Prepare healthy and nutritious meals ahead of time to ensure regularity and balance in your diet. Pick a window of time such as a Monday evening to plan and prepare some of your meals in advance.

Eat a combination of carbohydrates, proteins, healthy fats, fruits, and vegetables in each meal to stabilize blood sugar levels and support overall well-being.

Practice mindful eating by listening to your body. Pay attention to hunger and fullness cues, and savoring each bite without distractions.

Avoid skipping meals or engaging in restrictive eating patterns, as this can disrupt mood stability and energy levels. Also, be careful not to overeat as this can leave you feeling sluggish.

Avoid Mood-Altering Substances

Take inventory of any substances you consume, including alcohol, drugs, nicotine, and caffeine.

Educate yourself on the potential effects of these substances on mood regulation and mental health. Read our articles about the dangers of caffeine and sugar for people with BPD at the links below:

Recognize potential triggers or situations that may lead to substance use and create effective strategies to manage and overcome cravings or urges.

Seek support from trusted individuals or professional resources if you’re struggling to abstain from mood-altering substances.

Sleep

Work on establishing a consistent sleep schedule. Go to bed and wake up at the same time each day, even on weekends.

Learn how to relax in the evening and create a routine that signals to your body that it’s time to wind down. Experiment with things like taking a warm bath, reading, or practicing relaxation techniques.

Make sure your sleep environment is conducive to quality sleep by minimizing noise, light, and distractions.

Limit screen time before bedtime and avoid stimulating activities that can interfere with sleep quality.

Exercise

Find several types of exercise that you enjoy and work them into your daily routine, whether it’s walking, jogging, yoga, dancing, weight lifting, or swimming.

Start with manageable goals and slowly build on your workouts to achieve these goals.

Schedule regular exercise sessions throughout the week to promote consistency and accountability.

Take care to listen to your body and what it’s telling you. If you have aches and pains then you may need to take a few days off from your workouts to prevent injury.

Tips For Incorporating “PLEASE” Into Daily Life

Set reminders or alarms on your phone to prompt you to attend to each component of “PLEASE” throughout the day. For example, set an alarm just before lunchtime to remind you to eat a healthy, balanced meal.

Keep a journal or checklist so you can follow your progress and celebrate the little victories along the way.

Prioritize self-care by scheduling pleasant activities that relieve stress and bring joy into your life.

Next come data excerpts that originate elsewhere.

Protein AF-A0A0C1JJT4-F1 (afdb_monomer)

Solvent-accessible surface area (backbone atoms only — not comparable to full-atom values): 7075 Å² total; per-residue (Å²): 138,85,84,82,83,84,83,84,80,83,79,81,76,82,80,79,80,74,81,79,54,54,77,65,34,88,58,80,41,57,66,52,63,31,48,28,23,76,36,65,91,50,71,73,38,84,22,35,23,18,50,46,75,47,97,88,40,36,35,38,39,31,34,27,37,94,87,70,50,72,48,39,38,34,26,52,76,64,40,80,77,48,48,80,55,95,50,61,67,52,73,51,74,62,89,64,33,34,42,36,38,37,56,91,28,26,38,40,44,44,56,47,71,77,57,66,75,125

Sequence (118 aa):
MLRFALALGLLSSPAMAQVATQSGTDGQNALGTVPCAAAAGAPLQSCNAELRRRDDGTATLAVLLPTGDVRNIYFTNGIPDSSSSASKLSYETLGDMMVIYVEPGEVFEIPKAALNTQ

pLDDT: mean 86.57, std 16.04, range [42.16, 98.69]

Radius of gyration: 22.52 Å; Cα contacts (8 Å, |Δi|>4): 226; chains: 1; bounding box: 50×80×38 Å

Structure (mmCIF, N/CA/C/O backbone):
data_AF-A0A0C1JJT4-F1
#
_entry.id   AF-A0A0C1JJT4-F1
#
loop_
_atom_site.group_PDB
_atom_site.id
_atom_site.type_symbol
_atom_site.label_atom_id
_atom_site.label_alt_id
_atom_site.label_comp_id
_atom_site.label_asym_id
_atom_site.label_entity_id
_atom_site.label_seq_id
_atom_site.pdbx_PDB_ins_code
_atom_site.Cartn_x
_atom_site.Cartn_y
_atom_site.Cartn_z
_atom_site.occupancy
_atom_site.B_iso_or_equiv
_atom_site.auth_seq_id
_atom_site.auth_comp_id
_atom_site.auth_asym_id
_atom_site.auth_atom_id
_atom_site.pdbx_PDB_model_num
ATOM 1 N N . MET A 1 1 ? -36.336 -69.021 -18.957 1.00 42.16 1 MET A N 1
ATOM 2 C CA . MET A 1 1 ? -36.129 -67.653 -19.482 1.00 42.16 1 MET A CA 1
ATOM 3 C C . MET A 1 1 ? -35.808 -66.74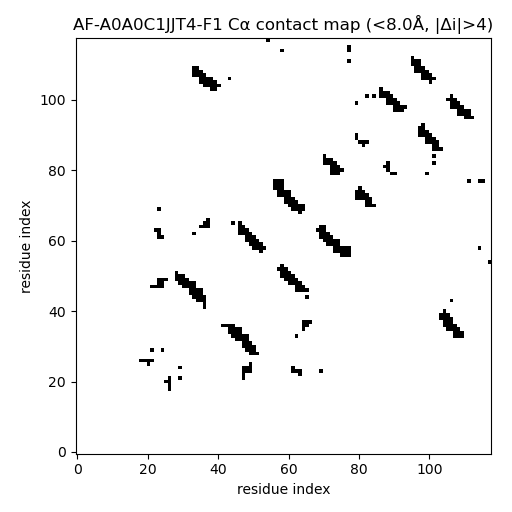9 -18.299 1.00 42.16 1 MET A C 1
ATOM 5 O O . MET A 1 1 ? -36.701 -66.467 -17.512 1.00 42.16 1 MET A O 1
ATOM 9 N N . LEU A 1 2 ? -34.529 -66.426 -18.088 1.00 42.91 2 LEU A N 1
ATOM 10 C CA . LEU A 1 2 ? -34.037 -65.760 -16.877 1.00 42.91 2 LEU A CA 1
ATOM 11 C C . LEU A 1 2 ? -33.966 -64.243 -17.121 1.00 42.91 2 LEU A C 1
ATOM 13 O O . LEU A 1 2 ? -33.231 -63.793 -17.997 1.00 42.91 2 LEU A O 1
ATOM 17 N N . ARG A 1 3 ? -34.775 -63.467 -16.393 1.00 51.69 3 ARG A N 1
ATOM 18 C CA . ARG A 1 3 ? -34.813 -62.000 -16.476 1.00 51.69 3 ARG A CA 1
ATOM 19 C C . ARG A 1 3 ? -33.698 -61.421 -15.598 1.00 51.69 3 ARG A C 1
ATOM 21 O O . ARG A 1 3 ? -33.799 -61.484 -14.378 1.00 51.69 3 ARG A O 1
ATOM 28 N N . PHE A 1 4 ? -32.649 -60.877 -16.213 1.00 52.81 4 PHE A N 1
ATOM 29 C CA . PHE A 1 4 ? -31.615 -60.100 -15.523 1.00 52.81 4 PHE A CA 1
ATOM 30 C C . PHE A 1 4 ? -32.120 -58.671 -15.284 1.00 52.81 4 PHE A C 1
ATOM 32 O O . PHE A 1 4 ? -32.418 -57.951 -16.235 1.00 52.81 4 PHE A O 1
ATOM 39 N N . ALA A 1 5 ? -32.216 -58.264 -14.019 1.00 57.78 5 ALA A N 1
ATOM 40 C CA . ALA A 1 5 ? -32.438 -56.877 -13.627 1.00 57.78 5 ALA A CA 1
ATOM 41 C C . ALA A 1 5 ? -31.074 -56.193 -13.428 1.00 57.78 5 ALA A C 1
ATOM 43 O O . ALA A 1 5 ? -30.306 -56.603 -12.560 1.00 57.78 5 ALA A O 1
ATOM 44 N N . LEU A 1 6 ? -30.763 -55.174 -14.236 1.00 56.22 6 LEU A N 1
ATOM 45 C CA . LEU A 1 6 ? -29.600 -54.303 -14.038 1.00 56.22 6 LEU A CA 1
ATOM 46 C C . LEU A 1 6 ? -30.018 -53.114 -13.162 1.00 56.22 6 LEU A C 1
ATOM 48 O O . LEU A 1 6 ? -30.776 -52.254 -13.605 1.00 56.22 6 LEU A O 1
ATOM 52 N N . ALA A 1 7 ? -29.524 -53.062 -11.926 1.00 59.28 7 ALA A N 1
ATOM 53 C CA . ALA A 1 7 ? -29.628 -51.885 -11.070 1.00 59.28 7 ALA A CA 1
ATOM 54 C C . ALA A 1 7 ? -28.414 -50.975 -11.327 1.00 59.28 7 ALA A C 1
ATOM 56 O O . ALA A 1 7 ? -27.283 -51.331 -10.998 1.00 59.28 7 ALA A O 1
ATOM 57 N N . LEU A 1 8 ? -28.647 -49.815 -11.946 1.00 57.19 8 LEU A N 1
ATOM 58 C CA . LEU A 1 8 ? -27.624 -48.805 -12.221 1.00 57.19 8 LEU A CA 1
ATOM 59 C C . LEU A 1 8 ? -27.489 -47.891 -10.990 1.00 57.19 8 LEU A C 1
ATOM 61 O O . LEU A 1 8 ? -28.276 -46.967 -10.797 1.00 57.19 8 LEU A O 1
ATOM 65 N N . GLY A 1 9 ? -26.527 -48.191 -10.117 1.00 60.72 9 GLY A N 1
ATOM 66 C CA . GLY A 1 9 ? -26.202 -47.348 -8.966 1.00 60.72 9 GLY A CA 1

Seek support from friends, family, or a therapist to help hold you accountable and encourage you on your journey. Don’t be ashamed to ask for help if you struggle along the way.

Recognize that change takes time and be patient with yourself as you work to incorporate “PLEASE” into your life.

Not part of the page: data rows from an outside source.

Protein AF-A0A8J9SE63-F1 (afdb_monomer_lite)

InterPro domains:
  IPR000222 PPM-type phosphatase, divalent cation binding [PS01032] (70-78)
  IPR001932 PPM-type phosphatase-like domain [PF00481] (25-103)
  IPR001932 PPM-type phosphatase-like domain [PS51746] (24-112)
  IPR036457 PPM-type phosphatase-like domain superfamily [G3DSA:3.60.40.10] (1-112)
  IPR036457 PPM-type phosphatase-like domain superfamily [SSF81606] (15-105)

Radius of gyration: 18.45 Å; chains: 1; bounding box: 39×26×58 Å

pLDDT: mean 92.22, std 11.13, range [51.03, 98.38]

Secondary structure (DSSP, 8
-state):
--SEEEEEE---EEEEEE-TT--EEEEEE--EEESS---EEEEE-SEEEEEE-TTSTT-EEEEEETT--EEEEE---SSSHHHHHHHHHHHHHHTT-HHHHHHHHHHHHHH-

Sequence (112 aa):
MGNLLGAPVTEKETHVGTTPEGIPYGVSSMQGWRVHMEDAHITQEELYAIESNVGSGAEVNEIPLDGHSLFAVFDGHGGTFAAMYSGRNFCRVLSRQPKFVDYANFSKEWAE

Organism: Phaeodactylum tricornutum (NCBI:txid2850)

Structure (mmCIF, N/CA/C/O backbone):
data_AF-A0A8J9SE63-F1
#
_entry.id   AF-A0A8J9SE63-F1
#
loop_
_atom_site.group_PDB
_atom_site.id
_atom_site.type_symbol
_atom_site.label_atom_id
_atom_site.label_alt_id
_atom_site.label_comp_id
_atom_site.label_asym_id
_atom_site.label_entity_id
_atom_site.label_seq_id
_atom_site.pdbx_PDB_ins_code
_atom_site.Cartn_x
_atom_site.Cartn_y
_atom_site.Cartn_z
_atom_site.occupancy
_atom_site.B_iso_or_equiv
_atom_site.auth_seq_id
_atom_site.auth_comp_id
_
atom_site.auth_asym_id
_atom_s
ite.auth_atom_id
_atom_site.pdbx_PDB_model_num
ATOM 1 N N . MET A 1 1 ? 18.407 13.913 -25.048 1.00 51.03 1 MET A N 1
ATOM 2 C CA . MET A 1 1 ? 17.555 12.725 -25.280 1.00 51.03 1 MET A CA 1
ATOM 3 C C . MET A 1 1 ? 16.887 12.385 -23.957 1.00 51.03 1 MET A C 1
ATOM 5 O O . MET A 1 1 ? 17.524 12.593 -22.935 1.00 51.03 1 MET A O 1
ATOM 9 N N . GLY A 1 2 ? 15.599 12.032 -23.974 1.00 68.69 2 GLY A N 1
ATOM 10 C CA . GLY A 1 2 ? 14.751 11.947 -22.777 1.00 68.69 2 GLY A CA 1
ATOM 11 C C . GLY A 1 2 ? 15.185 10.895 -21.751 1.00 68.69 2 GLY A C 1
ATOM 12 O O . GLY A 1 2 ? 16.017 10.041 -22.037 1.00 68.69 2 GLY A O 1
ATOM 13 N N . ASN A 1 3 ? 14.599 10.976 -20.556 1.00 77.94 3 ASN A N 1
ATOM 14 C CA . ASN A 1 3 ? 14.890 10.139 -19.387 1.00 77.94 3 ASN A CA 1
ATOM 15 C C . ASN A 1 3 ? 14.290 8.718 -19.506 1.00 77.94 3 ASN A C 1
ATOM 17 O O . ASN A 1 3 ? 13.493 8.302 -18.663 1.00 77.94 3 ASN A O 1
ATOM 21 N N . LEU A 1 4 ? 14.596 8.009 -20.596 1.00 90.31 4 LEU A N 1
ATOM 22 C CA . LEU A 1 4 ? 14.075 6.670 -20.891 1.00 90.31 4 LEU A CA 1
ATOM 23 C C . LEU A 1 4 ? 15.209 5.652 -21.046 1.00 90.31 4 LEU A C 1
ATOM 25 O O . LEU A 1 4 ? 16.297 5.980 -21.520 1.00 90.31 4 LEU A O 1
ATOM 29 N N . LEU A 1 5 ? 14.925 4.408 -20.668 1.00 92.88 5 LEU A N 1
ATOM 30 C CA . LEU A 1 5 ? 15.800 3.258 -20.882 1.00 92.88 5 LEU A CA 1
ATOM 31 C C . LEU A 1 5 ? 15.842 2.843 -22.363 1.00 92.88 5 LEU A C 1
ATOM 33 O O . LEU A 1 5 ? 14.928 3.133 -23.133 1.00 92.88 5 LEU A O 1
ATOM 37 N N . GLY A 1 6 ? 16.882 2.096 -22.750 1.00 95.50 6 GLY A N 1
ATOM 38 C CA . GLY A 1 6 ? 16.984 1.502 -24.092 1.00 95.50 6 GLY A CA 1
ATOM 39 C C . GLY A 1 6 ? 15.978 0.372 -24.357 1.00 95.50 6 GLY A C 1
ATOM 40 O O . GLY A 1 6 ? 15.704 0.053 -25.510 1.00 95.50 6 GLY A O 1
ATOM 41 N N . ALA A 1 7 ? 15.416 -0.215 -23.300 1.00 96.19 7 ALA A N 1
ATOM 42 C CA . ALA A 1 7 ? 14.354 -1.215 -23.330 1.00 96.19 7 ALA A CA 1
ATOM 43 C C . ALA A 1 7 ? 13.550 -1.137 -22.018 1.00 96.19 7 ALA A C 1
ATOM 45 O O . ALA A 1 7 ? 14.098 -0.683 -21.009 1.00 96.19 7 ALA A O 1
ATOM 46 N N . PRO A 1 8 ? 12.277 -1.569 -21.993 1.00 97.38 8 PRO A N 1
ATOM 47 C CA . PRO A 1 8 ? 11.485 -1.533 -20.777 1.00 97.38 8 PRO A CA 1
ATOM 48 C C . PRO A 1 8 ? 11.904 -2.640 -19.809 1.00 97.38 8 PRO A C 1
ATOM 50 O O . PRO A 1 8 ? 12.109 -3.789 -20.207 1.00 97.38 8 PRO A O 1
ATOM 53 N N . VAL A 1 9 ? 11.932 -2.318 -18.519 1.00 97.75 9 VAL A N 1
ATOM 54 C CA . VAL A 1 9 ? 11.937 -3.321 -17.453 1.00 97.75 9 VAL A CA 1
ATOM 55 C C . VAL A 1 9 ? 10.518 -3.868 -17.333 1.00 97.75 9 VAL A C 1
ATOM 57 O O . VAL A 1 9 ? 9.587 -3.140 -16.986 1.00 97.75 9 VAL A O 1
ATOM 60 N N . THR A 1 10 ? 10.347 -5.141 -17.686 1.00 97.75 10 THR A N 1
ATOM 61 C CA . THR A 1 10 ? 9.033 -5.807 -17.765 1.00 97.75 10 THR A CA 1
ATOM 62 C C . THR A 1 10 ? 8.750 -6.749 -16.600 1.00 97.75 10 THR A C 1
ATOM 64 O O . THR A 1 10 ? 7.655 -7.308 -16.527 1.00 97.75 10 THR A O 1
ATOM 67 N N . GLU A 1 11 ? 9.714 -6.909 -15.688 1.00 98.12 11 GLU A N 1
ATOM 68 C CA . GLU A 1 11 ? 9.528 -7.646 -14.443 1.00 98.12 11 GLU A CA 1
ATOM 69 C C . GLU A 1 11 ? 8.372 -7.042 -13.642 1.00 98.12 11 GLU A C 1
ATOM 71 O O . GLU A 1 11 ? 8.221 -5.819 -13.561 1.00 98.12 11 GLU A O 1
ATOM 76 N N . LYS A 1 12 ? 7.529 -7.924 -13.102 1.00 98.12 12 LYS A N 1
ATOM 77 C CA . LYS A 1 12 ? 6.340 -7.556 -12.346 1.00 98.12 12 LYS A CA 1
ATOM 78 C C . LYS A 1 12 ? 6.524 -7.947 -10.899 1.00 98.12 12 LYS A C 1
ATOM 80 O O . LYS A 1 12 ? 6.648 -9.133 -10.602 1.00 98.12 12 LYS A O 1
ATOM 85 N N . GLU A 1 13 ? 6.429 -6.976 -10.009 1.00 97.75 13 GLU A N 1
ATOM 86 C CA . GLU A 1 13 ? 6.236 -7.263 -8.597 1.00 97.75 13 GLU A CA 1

Identify potential obstacles or triggers that may hinder your ability to practice self-care and develop strategies to overcome them.

Always remember that self-care isn’t selfish. Self-care is essential for maintaining your overall well-being and resilience in the face of BPD symptoms.

Exercise helps mental health

Final Thoughts

Among the skills taught in DBT, the “PLEASE” skill stands out as a practical and effective tool for promoting emotional stability and well-being. By addressing basic physical and behavioral needs like sleep, nutrition, and self-care, “PLEASE” empowers people to proactively manage emotional dysregulation and reduce impulsive behaviors. For those with BPD embarking on their healing journey, incorporating “PLEASE” into a self-care routine can enhance resilience and stability.

By prioritizing physical and emotional wellness, people with BPD can gain greater control over their lives. This increased control allows for long-term growth and fulfillment. I encourage anyone struggling with BPD to explore DBT and the “PLEASE” skill, remembering that healing is possible with dedication, support, and self-compassion.